[[ RECORDS SUPPLIED open ]]
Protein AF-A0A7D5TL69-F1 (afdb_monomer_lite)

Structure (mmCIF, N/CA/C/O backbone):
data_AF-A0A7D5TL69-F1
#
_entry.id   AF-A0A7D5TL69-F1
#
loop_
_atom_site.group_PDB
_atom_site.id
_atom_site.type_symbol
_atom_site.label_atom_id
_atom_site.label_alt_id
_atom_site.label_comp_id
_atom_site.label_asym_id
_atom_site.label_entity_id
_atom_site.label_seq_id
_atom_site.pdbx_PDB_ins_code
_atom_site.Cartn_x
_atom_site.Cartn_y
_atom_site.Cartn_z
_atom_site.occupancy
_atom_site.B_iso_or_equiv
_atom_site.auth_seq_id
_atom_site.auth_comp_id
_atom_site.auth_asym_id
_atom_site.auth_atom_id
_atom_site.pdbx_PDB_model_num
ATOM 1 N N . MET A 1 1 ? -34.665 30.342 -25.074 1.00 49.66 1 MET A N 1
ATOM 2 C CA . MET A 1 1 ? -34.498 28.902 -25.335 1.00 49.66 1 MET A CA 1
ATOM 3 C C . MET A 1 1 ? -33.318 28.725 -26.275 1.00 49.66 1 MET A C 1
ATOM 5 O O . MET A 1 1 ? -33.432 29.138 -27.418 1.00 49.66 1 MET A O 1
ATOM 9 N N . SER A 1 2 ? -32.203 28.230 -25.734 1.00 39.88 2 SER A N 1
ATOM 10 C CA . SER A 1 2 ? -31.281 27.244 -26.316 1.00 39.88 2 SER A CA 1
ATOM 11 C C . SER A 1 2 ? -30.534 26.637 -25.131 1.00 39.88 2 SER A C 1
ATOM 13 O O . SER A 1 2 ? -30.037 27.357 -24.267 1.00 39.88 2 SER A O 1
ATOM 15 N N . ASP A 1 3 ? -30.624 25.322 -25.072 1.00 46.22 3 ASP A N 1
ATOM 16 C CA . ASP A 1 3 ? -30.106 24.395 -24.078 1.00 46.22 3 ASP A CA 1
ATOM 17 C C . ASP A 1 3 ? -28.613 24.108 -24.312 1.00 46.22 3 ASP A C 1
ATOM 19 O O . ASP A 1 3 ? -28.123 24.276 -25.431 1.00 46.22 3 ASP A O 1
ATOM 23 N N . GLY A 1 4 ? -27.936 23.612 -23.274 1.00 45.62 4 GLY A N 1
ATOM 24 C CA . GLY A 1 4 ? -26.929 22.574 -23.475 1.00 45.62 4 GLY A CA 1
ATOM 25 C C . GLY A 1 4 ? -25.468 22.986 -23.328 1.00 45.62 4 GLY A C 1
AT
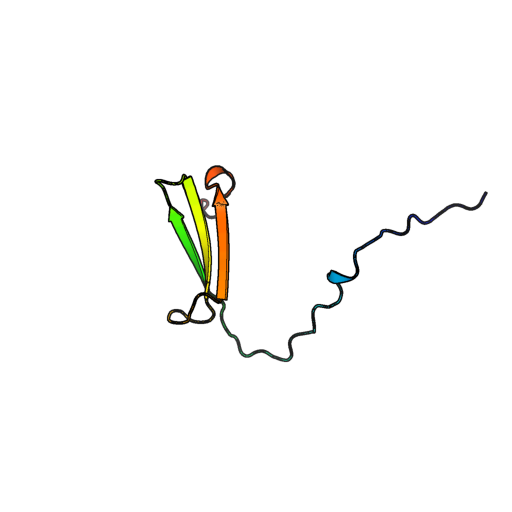OM 26 O O . GLY A 1 4 ? -24.876 23.589 -24.222 1.00 45.62 4 GLY A O 1
ATOM 27 N N . GLY A 1 5 ? -24.861 22.522 -22.236 1.00 44.00 5 GLY A N 1
ATOM 28 C 
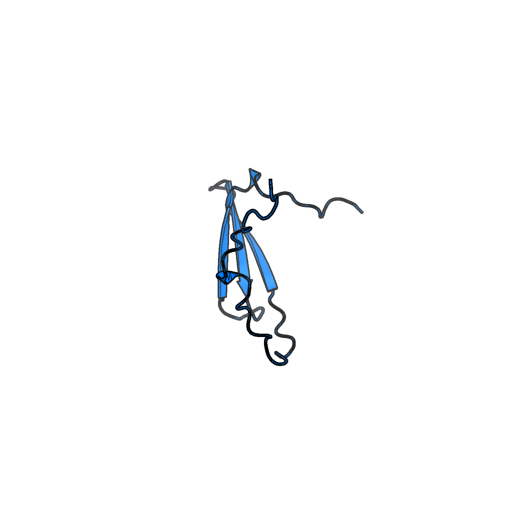CA . GLY A 1 5 ? -23.437 22.209 -22.202 1.00 44.00 5 GLY A CA 1
ATOM 29 C C . GLY A 1 5 ? -22.716 22.757 -20.986 1.00 44.00 5 GLY A C 1
ATOM 30 O O . GLY A 1 5 ? -21.896 23.667 -21.126 1.00 44.00 5 GLY A O 1
ATOM 31 N N . ASP A 1 6 ? -22.981 22.177 -19.813 1.00 53.97 6 ASP A N 1
ATOM 32 C CA . ASP A 1 6 ? -21.997 22.120 -
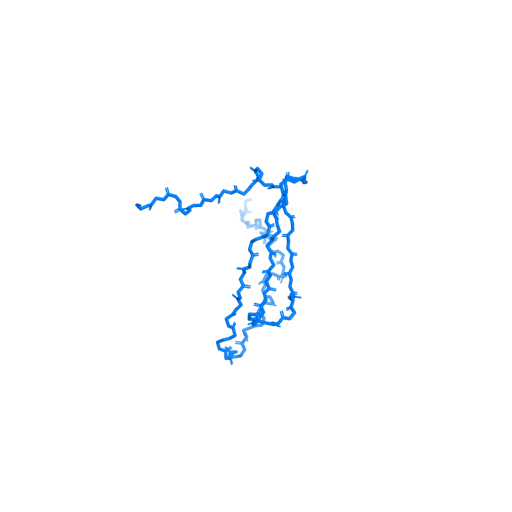18.736 1.00 53.97 6 ASP A CA 1
ATOM 33 C C . ASP A 1 6 ? -20.644 21.751 -19.351 1.00 53.97 6 ASP A C 1
ATOM 35 O O . ASP A 1 6 ? -20.467 20.669 -19.916 1.00 53.97 6 ASP A O 1
ATOM 39 N N . ARG A 1 7 ? -19.699 22.696 -19.323 1.00 52.00 7 ARG A N 1
ATOM 40 C CA . ARG A 1 7 ? -18.308 22.389 -19.636 1.00 52.00 7 ARG A CA 1
ATOM 41 C C . ARG A 1 7 ? -17.818 21.534 -18.486 1.00 52.00 7 ARG A C 1
ATOM 43 O O . ARG A 1 7 ? -17.396 22.068 -17.464 1.00 52.00 7 ARG A O 1
ATOM 50 N N . ASP A 1 8 ? -17.952 20.227 -18.668 1.00 50.94 8 ASP A N 1
ATOM 51 C CA . ASP A 1 8 ? -17.342 19.196 -17.850 1.00 50.94 8 ASP A CA 1
ATOM 52 C C . ASP A 1 8 ? -15.848 19.519 -17.776 1.00 50.94 8 ASP A C 1
ATOM 54 O O . ASP A 1 8 ? -15.088 19.346 -18.731 1.00 50.94 8 ASP A O 1
ATOM 58 N N . GLY A 1 9 ? -15.469 20.164 -16.675 1.00 54.97 9 GLY A N 1
ATOM 59 C CA . GLY A 1 9 ? -14.116 20.602 -16.391 1.00 54.97 9 GLY A CA 1
ATOM 60 C C . GLY A 1 9 ? -13.297 19.387 -16.015 1.00 54.97 9 GLY A C 1
ATOM 61 O O . GLY A 1 9 ? -12.932 19.229 -14.856 1.00 54.97 9 GLY A O 1
ATOM 62 N N . THR A 1 10 ? -13.034 18.517 -16.984 1.00 52.25 10 THR A N 1
ATOM 63 C CA . THR A 1 10 ? -12.017 17.487 -16.842 1.00 52.25 10 THR A CA 1
ATOM 64 C C . THR A 1 10 ? -10.673 18.213 -16.761 1.00 52.25 10 THR A C 1
ATOM 66 O O . THR A 1 10 ? -10.286 18.920 -17.696 1.00 52.25 10 THR A O 1
ATOM 69 N N . PRO A 1 11 ? -9.969 18.151 -15.617 1.00 47.28 11 PRO A N 1
ATOM 70 C CA . PRO A 1 11 ? -8.695 18.832 -15.485 1.00 47.28 11 PRO A CA 1
ATOM 71 C C . PRO A 1 11 ? -7.699 18.229 -16.488 1.00 47.28 11 PRO A C 1
ATOM 73 O O . PRO A 1 11 ? -7.515 17.015 -16.556 1.00 47.28 11 PRO A O 1
ATOM 76 N N . SER A 1 12 ? -7.036 19.104 -17.247 1.00 52.47 12 SER A N 1
ATOM 77 C CA . SER A 1 12 ? -6.083 18.794 -18.329 1.00 52.47 12 SER A CA 1
ATOM 78 C C . SER A 1 12 ? -4.889 17.918 -17.921 1.00 52.47 12 SER A C 1
ATOM 80 O O . SER A 1 12 ? -4.135 17.486 -18.783 1.00 52.47 12 SER A O 1
ATOM 82 N N . TRP A 1 13 ? -4.689 17.653 -16.628 1.00 52.75 13 TRP A N 1
ATOM 83 C CA . TRP A 1 13 ? -3.590 16.818 -16.133 1.00 52.75 13 TRP A CA 1
ATOM 84 C C . TRP A 1 13 ? -3.734 15.325 -16.474 1.00 52.75 13 TRP A C 1
ATOM 86 O O . TRP A 1 13 ? -2.762 14.588 -16.343 1.00 52.75 13 TRP A O 1
ATOM 96 N N . ILE A 1 14 ? -4.919 14.875 -16.910 1.00 54.50 14 ILE A N 1
ATOM 97 C CA . ILE A 1 14 ? -5.154 13.474 -17.308 1.00 54.50 14 ILE A CA 1
ATOM 98 C C . ILE A 1 14 ? -4.669 13.206 -18.747 1.00 54.50 14 ILE A C 1
ATOM 100 O O . ILE A 1 14 ? -4.344 12.067 -19.069 1.00 54.50 14 ILE A O 1
ATOM 104 N N . ASP A 1 15 ? -4.558 14.237 -19.594 1.00 50.00 15 ASP A N 1
ATOM 105 C CA . ASP A 1 15 ? -4.269 14.084 -21.034 1.00 50.00 15 ASP A CA 1
ATOM 106 C C . ASP A 1 15 ? -2.778 14.232 -21.398 1.00 50.00 15 ASP A C 1
ATOM 108 O O . ASP A 1 15 ? -2.412 14.230 -22.566 1.00 50.00 15 ASP A O 1
ATOM 112 N N . ASP A 1 16 ? -1.892 14.322 -20.403 1.00 47.59 16 ASP A N 1
ATOM 113 C CA . ASP A 1 16 ? -0.438 14.420 -20.605 1.00 47.59 16 ASP A CA 1
ATOM 114 C C . ASP A 1 16 ? 0.284 13.182 -20.051 1.00 47.59 16 ASP A C 1
ATOM 116 O O . ASP A 1 16 ? 1.330 13.259 -19.406 1.00 47.59 16 ASP A O 1
ATOM 120 N N . GLN A 1 17 ? -0.284 11.993 -20.283 1.00 49.50 17 GLN A N 1
ATOM 121 C CA . GLN A 1 17 ? 0.531 10.783 -20.251 1.00 49.50 17 GLN A CA 1
ATOM 122 C C . GLN A 1 17 ? 1.266 10.684 -21.591 1.00 49.50 17 GLN A C 1
ATOM 124 O O . GLN A 1 17 ? 0.653 10.282 -22.587 1.00 49.50 17 GLN A O 1
ATOM 129 N N . PRO A 1 18 ? 2.572 11.011 -21.667 1.00 52.25 18 PRO A N 1
ATOM 130 C CA . PRO A 1 18 ? 3.338 10.690 -22.855 1.00 52.25 18 PRO A CA 1
ATOM 131 C C . PRO A 1 18 ? 3.203 9.187 -23.082 1.00 52.25 18 PRO A C 1
ATOM 133 O O . PRO A 1 18 ? 3.518 8.390 -22.194 1.00 52.25 18 PRO A O 1
ATOM 136 N N . ARG A 1 19 ? 2.712 
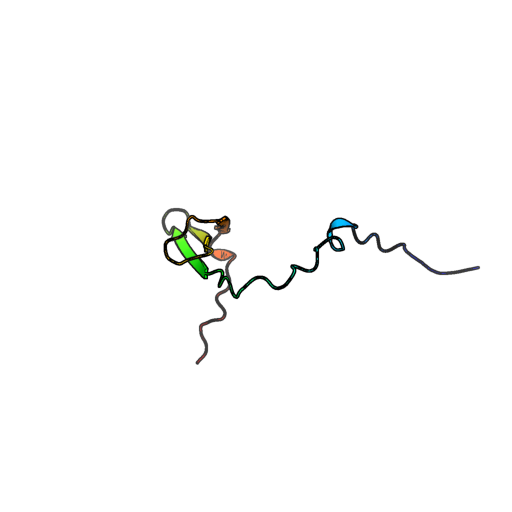8.799 -24.268 1.00 53.62 19 ARG A N 1
ATOM 137 C CA . ARG A 1 19 ? 2.812 7.422 -24.764 1.00 53.62 19 ARG A CA 1
ATOM 138 C C . ARG A 1 19 ? 4.262 6.997 -24.571 1.00 53.62 19 ARG A C 1
ATOM 140 O O . ARG A 1 19 ? 5.138 7.474 -25.290 1.00 53.62 19 ARG A O 1
ATOM 147 N N . ARG A 1 20 ? 4.509 6.171 -23.551 1.00 51.62 20 ARG A N 1
ATOM 148 C CA . ARG A 1 20 ? 5.843 5.685 -23.210 1.00 51.62 20 ARG A CA 1
ATOM 149 C C . ARG A 1 20 ? 6.347 4.934 -24.450 1.00 51.62 20 ARG A C 1
ATOM 151 O O . ARG A 1 20 ? 5.694 3.966 -24.840 1.00 51.62 20 ARG A O 1
ATOM 158 N N . PRO A 1 21 ? 7.415 5.399 -25.121 1.00 44.88 21 PRO A N 1
ATOM 159 C CA . PRO A 1 21 ? 7.988 4.671 -26.245 1.00 44.88 21 PRO A CA 1
ATOM 160 C C . PRO A 1 21 ? 8.505 3.342 -25.701 1.00 44.88 21 PRO A C 1
ATOM 162 O O . PRO A 1 21 ? 9.186 3.381 -24.679 1.00 44.88 21 PRO A O 1
ATOM 165 N N . ASP A 1 22 ? 8.112 2.230 -26.338 1.00 50.62 22 ASP A N 1
ATOM 166 C CA . ASP A 1 22 ? 8.477 0.830 -26.059 1.00 50.62 22 ASP A CA 1
ATOM 167 C C . ASP A 1 22 ? 9.506 0.673 -24.933 1.00 50.62 22 ASP A C 1
ATOM 169 O O . ASP A 1 22 ? 10.704 0.491 -25.159 1.00 50.62 22 ASP A O 1
ATOM 173 N N . ALA A 1 23 ? 9.037 0.810 -23.692 1.00 51.72 23 ALA A N 1
ATOM 174 C CA . ALA A 1 23 ? 9.863 0.500 -22.551 1.00 51.72 23 ALA A CA 1
ATOM 175 C C . ALA A 1 23 ? 9.897 -1.016 -22.507 1.00 51.72 23 ALA A C 1
ATOM 177 O O . ALA A 1 23 ? 8.860 -1.638 -22.282 1.00 51.72 23 ALA A O 1
ATOM 178 N N . SER A 1 24 ? 11.077 -1.580 -22.760 1.00 52.28 24 SER A N 1
ATOM 179 C CA . SER A 1 24 ? 11.465 -2.919 -22.331 1.00 52.28 24 SER A CA 1
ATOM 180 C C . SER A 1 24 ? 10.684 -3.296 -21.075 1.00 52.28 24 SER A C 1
[[ RECORDS SUPPLIED closed ]]
Would you print exactly and only the lines of the material above that run from the line with "ATOM 108 O O" through the line with "ATOM 120 N N", both included?

ATOM 108 O O . ASP A 1 15 ? -2.412 14.230 -22.566 1.00 50.00 15 ASP A O 1
ATOM 112 N N . ASP A 1 16 ? -1.892 14.322 -20.403 1.00 47.59 16 ASP A N 1
ATOM 113 C CA . ASP A 1 16 ? -0.438 14.420 -20.605 1.00 47.59 16 ASP A CA 1
ATOM 114 C C . ASP A 1 16 ? 0.284 13.182 -20.051 1.00 47.59 16 ASP A C 1
ATOM 116 O O . ASP A 1 16 ? 1.330 13.259 -19.406 1.00 47.59 16 ASP A O 1
ATOM 120 N N . GLN A 1 17 ? -0.284 11.993 -20.283 1.00 49.50 17 GLN A N 1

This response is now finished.